Starting at the line below holding "ATOM 237 C C" and stopping at the line holding "ATOM 245 C C", print every line exactly, both ends included, and leave the rest out.

Recorded data

* * * * * * * * *

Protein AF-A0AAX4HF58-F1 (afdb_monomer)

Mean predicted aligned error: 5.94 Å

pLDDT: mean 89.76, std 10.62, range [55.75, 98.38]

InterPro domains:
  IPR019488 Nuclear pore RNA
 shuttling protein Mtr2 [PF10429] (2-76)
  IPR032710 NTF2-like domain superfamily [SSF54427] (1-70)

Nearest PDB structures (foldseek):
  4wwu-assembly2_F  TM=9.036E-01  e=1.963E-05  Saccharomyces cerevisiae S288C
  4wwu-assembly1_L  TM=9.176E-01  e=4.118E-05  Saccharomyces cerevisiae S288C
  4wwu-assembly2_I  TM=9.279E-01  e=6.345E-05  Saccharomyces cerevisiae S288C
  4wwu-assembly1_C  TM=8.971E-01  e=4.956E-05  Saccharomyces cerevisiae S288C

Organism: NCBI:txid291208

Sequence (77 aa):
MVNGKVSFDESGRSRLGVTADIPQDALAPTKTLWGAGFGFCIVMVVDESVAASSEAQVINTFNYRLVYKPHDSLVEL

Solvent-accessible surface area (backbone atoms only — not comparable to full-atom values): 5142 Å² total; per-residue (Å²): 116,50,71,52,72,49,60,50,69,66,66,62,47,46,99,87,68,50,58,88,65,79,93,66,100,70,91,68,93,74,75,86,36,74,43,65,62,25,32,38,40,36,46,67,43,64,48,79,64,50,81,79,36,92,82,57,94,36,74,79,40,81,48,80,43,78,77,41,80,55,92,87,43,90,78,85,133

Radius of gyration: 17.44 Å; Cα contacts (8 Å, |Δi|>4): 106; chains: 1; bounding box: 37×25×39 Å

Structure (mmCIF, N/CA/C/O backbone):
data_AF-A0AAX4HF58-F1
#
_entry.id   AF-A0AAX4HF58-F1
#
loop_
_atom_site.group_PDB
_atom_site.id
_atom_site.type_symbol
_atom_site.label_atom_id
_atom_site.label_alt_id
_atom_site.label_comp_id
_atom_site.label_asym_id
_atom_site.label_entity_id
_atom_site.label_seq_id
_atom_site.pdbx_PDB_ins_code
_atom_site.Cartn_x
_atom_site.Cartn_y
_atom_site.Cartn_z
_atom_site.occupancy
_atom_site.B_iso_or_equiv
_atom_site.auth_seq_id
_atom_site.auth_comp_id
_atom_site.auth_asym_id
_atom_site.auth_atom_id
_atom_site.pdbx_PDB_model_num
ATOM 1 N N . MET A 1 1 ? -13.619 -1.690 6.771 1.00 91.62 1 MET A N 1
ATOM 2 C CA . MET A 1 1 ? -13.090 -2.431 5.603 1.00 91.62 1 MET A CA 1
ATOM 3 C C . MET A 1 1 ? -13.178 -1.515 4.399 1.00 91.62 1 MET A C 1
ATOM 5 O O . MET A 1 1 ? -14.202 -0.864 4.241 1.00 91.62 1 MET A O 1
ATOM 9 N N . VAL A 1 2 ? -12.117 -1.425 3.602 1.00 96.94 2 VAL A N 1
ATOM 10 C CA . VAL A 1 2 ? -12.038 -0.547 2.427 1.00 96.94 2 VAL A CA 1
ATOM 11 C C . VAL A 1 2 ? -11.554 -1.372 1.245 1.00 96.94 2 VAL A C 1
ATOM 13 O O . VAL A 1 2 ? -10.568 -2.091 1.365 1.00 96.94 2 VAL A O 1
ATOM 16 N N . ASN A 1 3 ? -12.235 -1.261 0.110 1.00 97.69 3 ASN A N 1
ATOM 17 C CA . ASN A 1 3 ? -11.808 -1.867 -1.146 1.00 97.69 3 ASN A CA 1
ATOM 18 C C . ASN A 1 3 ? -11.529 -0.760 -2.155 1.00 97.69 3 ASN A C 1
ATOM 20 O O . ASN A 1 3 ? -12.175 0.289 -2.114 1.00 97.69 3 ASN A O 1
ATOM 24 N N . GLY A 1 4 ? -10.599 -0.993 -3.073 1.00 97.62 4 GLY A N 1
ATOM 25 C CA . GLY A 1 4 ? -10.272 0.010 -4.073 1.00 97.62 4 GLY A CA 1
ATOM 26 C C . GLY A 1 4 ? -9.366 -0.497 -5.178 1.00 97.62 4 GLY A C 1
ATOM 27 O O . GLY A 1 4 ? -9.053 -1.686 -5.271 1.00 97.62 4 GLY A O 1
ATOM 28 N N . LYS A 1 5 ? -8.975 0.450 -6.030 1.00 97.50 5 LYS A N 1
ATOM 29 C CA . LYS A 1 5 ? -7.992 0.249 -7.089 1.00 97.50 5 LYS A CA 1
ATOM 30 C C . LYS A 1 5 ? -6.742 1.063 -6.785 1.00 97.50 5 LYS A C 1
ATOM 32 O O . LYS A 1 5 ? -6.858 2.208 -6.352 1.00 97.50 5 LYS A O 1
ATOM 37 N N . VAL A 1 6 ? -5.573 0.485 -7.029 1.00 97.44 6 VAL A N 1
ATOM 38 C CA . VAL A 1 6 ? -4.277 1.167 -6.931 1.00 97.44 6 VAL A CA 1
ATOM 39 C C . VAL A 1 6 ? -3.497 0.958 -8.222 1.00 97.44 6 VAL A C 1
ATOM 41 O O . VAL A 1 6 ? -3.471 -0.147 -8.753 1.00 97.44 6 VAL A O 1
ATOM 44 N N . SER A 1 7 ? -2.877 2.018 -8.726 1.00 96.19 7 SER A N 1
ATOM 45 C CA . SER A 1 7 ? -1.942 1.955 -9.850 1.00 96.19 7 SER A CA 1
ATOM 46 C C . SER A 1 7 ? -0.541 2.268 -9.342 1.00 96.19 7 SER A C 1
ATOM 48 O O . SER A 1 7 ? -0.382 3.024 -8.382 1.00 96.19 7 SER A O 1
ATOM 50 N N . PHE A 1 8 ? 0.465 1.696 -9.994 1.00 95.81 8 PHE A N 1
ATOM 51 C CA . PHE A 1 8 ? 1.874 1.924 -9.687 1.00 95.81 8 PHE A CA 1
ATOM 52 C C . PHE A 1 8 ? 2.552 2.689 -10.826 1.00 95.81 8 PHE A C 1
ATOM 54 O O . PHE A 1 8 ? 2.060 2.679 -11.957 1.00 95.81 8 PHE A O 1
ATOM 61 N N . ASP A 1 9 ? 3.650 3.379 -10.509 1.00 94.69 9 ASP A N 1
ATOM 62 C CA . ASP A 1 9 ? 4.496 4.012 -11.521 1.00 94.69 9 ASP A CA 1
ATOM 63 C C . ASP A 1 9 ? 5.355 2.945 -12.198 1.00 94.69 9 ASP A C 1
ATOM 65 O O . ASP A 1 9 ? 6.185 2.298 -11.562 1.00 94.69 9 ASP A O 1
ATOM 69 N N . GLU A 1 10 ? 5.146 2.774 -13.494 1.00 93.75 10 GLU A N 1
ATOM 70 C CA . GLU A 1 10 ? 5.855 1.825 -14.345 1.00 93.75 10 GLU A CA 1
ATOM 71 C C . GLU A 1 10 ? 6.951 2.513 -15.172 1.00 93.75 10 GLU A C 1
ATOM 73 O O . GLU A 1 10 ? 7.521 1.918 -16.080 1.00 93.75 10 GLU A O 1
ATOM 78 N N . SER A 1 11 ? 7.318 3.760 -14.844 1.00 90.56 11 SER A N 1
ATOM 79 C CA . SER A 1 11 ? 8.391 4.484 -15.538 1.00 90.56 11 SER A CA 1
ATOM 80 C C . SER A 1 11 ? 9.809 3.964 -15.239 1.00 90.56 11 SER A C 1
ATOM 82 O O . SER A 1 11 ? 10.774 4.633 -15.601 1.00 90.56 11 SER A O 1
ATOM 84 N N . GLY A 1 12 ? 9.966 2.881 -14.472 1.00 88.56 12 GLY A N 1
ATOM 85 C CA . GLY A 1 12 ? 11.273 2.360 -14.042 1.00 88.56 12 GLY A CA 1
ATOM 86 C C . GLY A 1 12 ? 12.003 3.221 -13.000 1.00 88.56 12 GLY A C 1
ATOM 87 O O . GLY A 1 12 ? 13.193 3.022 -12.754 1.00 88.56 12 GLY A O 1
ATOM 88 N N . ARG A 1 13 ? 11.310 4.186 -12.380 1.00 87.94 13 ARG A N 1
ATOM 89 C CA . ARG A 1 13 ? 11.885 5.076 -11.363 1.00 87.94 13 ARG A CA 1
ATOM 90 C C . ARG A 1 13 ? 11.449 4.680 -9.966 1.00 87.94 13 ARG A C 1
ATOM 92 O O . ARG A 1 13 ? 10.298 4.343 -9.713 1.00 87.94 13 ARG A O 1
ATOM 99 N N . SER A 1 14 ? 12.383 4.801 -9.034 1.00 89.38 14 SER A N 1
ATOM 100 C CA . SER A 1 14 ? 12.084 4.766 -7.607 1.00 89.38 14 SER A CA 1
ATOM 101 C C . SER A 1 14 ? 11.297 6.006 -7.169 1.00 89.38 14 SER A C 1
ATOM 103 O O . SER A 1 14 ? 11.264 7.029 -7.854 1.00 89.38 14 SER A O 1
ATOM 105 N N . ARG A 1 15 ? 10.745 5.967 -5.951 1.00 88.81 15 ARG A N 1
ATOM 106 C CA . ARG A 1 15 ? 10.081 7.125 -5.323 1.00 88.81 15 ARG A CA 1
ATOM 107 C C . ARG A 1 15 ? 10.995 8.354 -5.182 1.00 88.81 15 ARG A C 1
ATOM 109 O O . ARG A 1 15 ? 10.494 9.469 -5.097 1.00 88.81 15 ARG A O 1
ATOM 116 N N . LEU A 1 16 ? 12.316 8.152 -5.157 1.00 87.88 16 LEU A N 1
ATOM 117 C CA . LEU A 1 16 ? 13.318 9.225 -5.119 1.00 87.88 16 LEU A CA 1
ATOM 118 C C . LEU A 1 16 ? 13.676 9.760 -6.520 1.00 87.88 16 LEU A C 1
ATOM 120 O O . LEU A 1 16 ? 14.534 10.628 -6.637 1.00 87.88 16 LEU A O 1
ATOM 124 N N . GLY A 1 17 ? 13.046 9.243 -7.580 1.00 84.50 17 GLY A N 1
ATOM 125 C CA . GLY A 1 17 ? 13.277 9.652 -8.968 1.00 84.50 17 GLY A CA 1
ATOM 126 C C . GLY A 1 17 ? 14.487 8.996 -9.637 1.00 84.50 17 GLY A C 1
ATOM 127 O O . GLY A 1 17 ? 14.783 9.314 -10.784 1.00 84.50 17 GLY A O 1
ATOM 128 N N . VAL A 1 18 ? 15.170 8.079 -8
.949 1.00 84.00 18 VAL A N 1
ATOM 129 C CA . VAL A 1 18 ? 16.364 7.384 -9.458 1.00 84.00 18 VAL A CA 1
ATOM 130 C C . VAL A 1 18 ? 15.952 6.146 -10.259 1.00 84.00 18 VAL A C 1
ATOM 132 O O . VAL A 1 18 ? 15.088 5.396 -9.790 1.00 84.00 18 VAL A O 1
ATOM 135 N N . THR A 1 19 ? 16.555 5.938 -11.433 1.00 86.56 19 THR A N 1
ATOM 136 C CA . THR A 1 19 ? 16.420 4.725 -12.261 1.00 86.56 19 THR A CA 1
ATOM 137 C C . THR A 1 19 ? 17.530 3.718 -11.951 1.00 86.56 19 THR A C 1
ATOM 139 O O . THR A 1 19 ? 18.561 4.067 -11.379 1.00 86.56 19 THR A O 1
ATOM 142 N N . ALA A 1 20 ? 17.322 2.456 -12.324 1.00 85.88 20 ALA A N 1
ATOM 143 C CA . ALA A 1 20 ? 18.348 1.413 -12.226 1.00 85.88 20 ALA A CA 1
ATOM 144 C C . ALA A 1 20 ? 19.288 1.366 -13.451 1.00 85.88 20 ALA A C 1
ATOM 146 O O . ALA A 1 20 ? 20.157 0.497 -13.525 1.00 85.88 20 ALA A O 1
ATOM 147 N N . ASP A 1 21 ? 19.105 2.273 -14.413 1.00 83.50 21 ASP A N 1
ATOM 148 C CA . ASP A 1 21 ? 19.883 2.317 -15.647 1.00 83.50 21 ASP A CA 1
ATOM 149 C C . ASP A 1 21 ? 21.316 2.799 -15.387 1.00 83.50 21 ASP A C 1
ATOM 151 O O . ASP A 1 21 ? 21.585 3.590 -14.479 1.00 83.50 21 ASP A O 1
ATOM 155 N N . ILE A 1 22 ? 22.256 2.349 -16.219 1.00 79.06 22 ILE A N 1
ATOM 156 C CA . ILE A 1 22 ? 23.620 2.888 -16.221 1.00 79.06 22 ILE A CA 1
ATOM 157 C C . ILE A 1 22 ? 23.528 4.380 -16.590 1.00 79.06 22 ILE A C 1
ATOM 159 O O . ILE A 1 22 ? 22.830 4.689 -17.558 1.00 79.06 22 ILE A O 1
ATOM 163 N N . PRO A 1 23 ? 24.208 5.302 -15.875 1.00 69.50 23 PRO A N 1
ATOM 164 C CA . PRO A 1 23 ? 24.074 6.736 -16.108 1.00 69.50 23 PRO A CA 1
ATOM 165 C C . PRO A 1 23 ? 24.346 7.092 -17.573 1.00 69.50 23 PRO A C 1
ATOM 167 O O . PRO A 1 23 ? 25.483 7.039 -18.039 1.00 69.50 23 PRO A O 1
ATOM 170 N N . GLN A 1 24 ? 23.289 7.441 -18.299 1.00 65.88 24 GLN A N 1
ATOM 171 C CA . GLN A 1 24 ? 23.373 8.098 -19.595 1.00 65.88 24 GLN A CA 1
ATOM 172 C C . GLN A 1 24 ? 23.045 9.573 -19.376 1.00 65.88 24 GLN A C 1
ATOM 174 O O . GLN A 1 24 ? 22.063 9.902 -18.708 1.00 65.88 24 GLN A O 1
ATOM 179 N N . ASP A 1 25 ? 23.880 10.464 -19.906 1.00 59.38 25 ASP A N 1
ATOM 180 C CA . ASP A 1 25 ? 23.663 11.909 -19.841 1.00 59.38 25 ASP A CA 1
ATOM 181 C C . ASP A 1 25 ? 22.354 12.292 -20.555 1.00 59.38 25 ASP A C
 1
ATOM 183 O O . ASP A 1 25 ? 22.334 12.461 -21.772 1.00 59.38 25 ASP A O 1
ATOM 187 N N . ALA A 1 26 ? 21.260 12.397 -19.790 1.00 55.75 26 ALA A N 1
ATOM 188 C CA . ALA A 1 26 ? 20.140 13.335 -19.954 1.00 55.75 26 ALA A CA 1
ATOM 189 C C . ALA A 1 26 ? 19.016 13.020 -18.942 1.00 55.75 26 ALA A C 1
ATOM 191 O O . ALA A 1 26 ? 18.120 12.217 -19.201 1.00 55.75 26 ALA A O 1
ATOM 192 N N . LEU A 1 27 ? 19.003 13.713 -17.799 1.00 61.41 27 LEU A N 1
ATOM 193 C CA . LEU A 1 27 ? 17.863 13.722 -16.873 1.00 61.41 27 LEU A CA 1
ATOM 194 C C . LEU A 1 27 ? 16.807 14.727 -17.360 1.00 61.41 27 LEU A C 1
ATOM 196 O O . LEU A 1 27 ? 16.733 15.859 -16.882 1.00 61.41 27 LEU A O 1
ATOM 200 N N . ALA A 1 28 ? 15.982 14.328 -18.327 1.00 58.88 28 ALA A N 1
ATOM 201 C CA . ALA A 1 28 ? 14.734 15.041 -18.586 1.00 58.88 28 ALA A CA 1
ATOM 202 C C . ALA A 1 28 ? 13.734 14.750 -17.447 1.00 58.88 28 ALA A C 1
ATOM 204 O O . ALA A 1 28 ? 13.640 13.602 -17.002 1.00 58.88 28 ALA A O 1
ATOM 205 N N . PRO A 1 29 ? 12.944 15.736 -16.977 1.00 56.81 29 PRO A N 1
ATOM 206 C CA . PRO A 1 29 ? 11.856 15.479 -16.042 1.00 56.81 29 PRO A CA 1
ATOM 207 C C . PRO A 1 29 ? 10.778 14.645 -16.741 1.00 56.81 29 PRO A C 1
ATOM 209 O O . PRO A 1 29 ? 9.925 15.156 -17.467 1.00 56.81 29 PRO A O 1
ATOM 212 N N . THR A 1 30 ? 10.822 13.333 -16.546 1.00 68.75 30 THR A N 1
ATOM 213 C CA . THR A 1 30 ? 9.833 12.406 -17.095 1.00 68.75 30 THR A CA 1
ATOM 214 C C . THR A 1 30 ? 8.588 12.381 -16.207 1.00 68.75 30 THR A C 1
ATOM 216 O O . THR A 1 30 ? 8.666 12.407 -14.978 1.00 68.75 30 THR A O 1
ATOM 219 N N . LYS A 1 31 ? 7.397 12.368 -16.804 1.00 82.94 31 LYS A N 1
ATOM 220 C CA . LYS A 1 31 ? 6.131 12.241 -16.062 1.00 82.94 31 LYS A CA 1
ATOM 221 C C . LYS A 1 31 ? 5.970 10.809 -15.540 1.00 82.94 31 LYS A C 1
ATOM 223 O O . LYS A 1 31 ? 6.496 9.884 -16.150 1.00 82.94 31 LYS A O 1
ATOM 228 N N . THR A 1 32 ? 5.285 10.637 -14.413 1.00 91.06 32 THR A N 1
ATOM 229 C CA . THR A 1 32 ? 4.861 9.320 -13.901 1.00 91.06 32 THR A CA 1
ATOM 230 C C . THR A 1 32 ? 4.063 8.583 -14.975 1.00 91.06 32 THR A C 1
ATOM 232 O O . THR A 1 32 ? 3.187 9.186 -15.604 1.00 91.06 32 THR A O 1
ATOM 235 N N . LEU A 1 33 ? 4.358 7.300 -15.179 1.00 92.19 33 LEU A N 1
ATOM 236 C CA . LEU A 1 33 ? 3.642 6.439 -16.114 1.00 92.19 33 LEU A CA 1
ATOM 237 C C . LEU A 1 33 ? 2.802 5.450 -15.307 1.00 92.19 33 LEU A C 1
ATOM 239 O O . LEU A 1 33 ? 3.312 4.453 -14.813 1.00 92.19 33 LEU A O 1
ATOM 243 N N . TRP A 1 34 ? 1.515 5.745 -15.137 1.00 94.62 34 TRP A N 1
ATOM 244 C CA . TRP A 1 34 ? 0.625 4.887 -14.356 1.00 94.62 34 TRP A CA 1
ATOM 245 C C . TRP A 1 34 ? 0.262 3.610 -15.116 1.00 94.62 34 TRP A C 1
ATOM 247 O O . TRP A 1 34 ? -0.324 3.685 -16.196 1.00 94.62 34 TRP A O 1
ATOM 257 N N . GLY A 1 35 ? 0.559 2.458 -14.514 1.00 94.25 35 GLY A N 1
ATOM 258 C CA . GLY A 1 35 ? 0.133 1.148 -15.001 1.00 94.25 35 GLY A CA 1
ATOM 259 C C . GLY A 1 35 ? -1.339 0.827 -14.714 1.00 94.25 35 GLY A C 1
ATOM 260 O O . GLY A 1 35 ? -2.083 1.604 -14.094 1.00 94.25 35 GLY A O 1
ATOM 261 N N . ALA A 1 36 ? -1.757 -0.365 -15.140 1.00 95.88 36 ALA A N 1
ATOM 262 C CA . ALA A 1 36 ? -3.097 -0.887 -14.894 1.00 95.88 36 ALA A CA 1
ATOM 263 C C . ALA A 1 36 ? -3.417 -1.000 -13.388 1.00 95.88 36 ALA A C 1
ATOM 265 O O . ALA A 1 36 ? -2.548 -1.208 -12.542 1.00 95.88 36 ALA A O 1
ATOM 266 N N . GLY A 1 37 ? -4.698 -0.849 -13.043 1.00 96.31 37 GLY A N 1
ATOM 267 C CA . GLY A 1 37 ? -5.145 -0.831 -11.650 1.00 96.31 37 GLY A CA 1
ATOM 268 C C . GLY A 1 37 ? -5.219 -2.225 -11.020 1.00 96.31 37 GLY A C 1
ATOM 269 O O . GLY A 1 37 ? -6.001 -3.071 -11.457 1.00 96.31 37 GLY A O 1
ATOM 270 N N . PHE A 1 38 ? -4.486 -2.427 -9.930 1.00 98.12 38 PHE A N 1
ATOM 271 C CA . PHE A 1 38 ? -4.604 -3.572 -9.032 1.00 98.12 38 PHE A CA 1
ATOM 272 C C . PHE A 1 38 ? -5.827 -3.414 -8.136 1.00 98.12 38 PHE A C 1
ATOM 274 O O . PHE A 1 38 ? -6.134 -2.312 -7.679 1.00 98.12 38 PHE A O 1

* * * * * * * * *

RESULT OF THIS EXERCISE:
ATOM 237 C C . LEU A 1 33 ? 2.802 5.450 -15.307 1.00 92.19 33 LEU A C 1
ATOM 239 O O . LEU A 1 33 ? 3.312 4.453 -14.813 1.00 92.19 33 LEU A O 1
ATOM 243 N N . TRP A 1 34 ? 1.515 5.745 -15.137 1.00 94.62 34 TRP A N 1
ATOM 244 C CA . TRP A 1 34 ? 0.625 4.887 -14.356 1.00 94.62 34 TRP A CA 1
ATOM 245 C C . TRP A 1 34 ? 0.262 3.610 -15.116 1.00 94.62 34 TRP A C 1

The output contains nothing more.